Thanks to Deep State and a compliant Big Med, we now have a de facto NHS.
And ours works as well as the UK’s does.
IOW, it’s not fit for purpose.
Clap for carers!
State issue to resolve
One of the things that happened with all of the Covid deaths is that....people are not going to the hospital. Because they are dead. A lot of those folks would have been filling the system for years to come because they were compromised to start.
The second thing that is happening is that people are not having babies. The number of labor and delivery services that are being closed is staggering. In one hospital that I am aware of, they went from 5-6 deliveries a week to 3 deliveries per MONTH. That number is too low for most practitioners to remain “certifiable” over time. The cost of maintaining that service—that hardly anyone is using—is huge.
Covid also brought about a loss in nursing staff. A lot of older, more experienced nurses just retired.
In addition, if you are young or unattached and don’t mind an adventure...the world of traveling nurses became very attractive. A 25 year old nurse with a couple years of general experience can make 3-4X the average “resident nurse” by moving from one contract to the next. Its tough work—but making deep into six figures is fairly common.
And of course, the bad debt in the hospital business is staggering. The current insurance model doesn’t work and people are simply walking away from their bills. Companies are shifting towards “gig” hiring and they won’t provide insurance. These gig employees either don’t buy insurance or they buy high deductible insurance. Then they simply walk away from the deductible.
Of course in cities with high medicaid populations, the hospitals don’t recoup anything. The same would be true with immigrant patients without insurance.
Finally, the state regulators are not willing to adjust to the markets. They force hospitals to retain services (see the Labor and Delivery note above) without any transactions. The State Regulators act like the mafia in the movie Goodfellows: “No babies coming in? Too bad. Staff it anyway.”

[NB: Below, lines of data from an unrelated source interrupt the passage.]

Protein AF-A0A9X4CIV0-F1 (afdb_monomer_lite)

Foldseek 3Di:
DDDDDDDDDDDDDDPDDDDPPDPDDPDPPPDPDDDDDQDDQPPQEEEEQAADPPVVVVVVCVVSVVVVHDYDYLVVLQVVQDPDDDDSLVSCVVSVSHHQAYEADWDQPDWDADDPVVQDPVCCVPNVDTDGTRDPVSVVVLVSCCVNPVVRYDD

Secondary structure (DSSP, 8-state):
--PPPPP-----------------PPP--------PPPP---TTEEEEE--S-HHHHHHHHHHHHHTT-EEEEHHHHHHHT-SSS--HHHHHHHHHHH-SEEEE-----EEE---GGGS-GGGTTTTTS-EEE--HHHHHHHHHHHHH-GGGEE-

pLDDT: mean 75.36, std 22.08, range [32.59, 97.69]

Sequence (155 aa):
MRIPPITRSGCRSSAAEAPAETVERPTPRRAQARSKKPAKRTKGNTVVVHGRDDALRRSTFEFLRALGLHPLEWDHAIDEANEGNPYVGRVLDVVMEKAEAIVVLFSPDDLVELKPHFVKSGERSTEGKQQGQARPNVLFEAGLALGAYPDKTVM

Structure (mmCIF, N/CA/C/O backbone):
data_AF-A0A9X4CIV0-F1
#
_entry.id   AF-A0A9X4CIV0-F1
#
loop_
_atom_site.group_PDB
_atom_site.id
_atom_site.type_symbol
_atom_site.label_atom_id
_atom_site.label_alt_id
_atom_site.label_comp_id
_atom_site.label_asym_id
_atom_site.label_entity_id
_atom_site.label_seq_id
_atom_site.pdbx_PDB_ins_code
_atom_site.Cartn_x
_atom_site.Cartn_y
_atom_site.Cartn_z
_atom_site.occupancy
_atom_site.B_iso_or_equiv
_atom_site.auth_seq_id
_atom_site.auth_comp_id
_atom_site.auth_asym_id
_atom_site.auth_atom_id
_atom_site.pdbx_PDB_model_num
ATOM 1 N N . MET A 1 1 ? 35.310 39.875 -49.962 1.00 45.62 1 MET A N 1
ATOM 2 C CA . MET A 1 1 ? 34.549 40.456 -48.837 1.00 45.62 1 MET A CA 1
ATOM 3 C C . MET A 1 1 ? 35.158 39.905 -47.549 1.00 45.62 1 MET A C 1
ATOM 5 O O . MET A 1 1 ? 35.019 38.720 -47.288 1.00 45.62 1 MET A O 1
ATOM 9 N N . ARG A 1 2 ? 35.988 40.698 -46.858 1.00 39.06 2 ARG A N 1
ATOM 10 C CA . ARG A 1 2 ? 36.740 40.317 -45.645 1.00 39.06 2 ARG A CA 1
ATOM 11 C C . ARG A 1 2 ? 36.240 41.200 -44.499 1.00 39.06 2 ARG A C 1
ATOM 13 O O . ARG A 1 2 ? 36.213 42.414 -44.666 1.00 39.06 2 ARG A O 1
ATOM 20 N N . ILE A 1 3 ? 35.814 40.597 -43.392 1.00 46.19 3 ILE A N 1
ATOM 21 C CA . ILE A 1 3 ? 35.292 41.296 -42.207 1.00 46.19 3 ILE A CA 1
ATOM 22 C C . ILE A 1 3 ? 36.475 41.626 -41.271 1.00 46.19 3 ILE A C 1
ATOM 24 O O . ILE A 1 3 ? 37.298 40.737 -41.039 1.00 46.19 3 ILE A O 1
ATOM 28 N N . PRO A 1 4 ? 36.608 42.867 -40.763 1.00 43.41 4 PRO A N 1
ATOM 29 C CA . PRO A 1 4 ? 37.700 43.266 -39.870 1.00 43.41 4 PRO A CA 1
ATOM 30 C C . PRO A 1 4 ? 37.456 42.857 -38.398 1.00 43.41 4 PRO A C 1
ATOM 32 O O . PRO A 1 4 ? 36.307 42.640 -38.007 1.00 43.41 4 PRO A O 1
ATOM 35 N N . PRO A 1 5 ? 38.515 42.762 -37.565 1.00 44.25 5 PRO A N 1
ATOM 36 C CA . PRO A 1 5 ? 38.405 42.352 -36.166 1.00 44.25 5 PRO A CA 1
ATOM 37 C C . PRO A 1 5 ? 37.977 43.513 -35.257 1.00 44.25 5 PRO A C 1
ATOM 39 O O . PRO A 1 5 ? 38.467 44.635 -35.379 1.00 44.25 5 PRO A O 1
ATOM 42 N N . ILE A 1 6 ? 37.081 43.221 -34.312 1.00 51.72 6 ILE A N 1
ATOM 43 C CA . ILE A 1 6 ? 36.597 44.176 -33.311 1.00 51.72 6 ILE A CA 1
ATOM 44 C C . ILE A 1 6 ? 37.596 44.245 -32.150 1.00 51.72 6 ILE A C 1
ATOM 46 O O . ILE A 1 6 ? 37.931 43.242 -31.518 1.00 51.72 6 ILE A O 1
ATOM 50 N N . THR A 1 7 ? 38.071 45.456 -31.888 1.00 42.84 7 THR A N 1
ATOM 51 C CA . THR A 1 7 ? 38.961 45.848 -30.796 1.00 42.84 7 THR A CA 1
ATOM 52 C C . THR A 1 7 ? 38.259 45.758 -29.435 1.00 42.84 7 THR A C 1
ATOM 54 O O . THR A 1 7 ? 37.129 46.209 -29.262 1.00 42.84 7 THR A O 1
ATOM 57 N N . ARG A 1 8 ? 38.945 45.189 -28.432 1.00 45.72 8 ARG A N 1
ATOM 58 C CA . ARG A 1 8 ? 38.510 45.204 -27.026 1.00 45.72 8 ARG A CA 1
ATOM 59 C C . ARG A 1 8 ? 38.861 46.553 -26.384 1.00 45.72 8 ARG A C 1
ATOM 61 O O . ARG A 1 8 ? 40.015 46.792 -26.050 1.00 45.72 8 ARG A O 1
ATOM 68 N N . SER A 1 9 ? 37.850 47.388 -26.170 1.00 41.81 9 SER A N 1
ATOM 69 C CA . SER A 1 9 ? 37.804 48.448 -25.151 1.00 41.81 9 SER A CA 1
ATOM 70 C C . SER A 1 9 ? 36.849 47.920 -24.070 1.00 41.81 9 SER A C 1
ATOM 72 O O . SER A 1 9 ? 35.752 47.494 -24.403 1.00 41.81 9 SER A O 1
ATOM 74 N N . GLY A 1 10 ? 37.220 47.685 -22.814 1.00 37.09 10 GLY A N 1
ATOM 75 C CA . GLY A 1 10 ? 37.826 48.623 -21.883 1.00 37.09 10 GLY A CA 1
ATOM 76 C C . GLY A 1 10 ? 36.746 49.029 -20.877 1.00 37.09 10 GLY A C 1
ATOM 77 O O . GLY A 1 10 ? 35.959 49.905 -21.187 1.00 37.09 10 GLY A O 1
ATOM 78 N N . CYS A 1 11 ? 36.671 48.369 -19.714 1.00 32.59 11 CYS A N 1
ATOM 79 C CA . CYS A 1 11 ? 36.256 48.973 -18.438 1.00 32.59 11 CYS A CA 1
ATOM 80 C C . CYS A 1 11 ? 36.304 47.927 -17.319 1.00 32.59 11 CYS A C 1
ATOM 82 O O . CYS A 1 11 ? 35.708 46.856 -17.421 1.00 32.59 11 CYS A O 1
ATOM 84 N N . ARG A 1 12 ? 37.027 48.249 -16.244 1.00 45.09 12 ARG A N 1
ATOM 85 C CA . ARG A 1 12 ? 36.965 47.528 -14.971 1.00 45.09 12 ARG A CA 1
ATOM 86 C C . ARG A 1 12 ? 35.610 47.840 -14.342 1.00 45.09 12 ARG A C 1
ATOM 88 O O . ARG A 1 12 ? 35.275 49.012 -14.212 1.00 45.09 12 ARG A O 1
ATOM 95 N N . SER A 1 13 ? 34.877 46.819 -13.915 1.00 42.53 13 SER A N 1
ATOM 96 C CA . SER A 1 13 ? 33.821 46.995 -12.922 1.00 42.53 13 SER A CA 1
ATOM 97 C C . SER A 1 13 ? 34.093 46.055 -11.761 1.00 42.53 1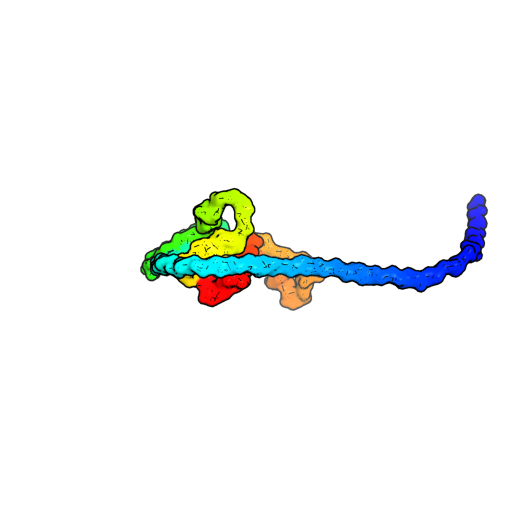3 SER A C 1
ATOM 99 O O . SER A 1 13 ? 34.362 44.869 -11.945 1.00 42.53 13 SER A O 1
ATOM 101 N N . SER A 1 14 ? 34.116 46.666 -10.586 1.00 38.72 14 SER A N 1
ATOM 102 C CA . SER A 1 14 ? 34.348 46.090 -9.273 1.00 38.72 14 SER A CA 1
ATOM 103 C C . SER A 1 14 ? 33.407 44.916 -9.012 1.00 38.72 14 SER A C 1
ATOM 105 O O . SER A 1 14 ? 32.200 45.037 -9.211 1.00 38.72 14 SER A O 1
ATOM 107 N N . ALA A 1 15 ? 33.949 43.803 -8.519 1.00 40.44 15 ALA A N 1
ATOM 108 C CA . ALA A 1 15 ? 33.156 42.744 -7.913 1.00 40.44 15 ALA A CA 1
ATOM 109 C C . ALA A 1 15 ? 32.534 43.294 -6.620 1.00 40.44 15 ALA A C 1
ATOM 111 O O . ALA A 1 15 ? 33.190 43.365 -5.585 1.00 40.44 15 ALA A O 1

The demographics of America is leading to a tough few years. As the boomers pass and the use of services drops, the system is going to contract. The system will have to change to meet the new needs.
Changes in Healthcare in the US don’t move very fast. We are seeing that right now.
1. Limited customer base.
2. Small labor pool.
Item #2 is particularly challenging for health care facilities because they have a need for educated, specialized workers who aren’t easy to find in rural areas.
They have been in trouble for years. It was a well known secret in the business. Although even those who have been in the MA systems for decades are a little surprised at HOW bad it was.
Out in Western MA, most of the small hospitals are shells of what they used to be.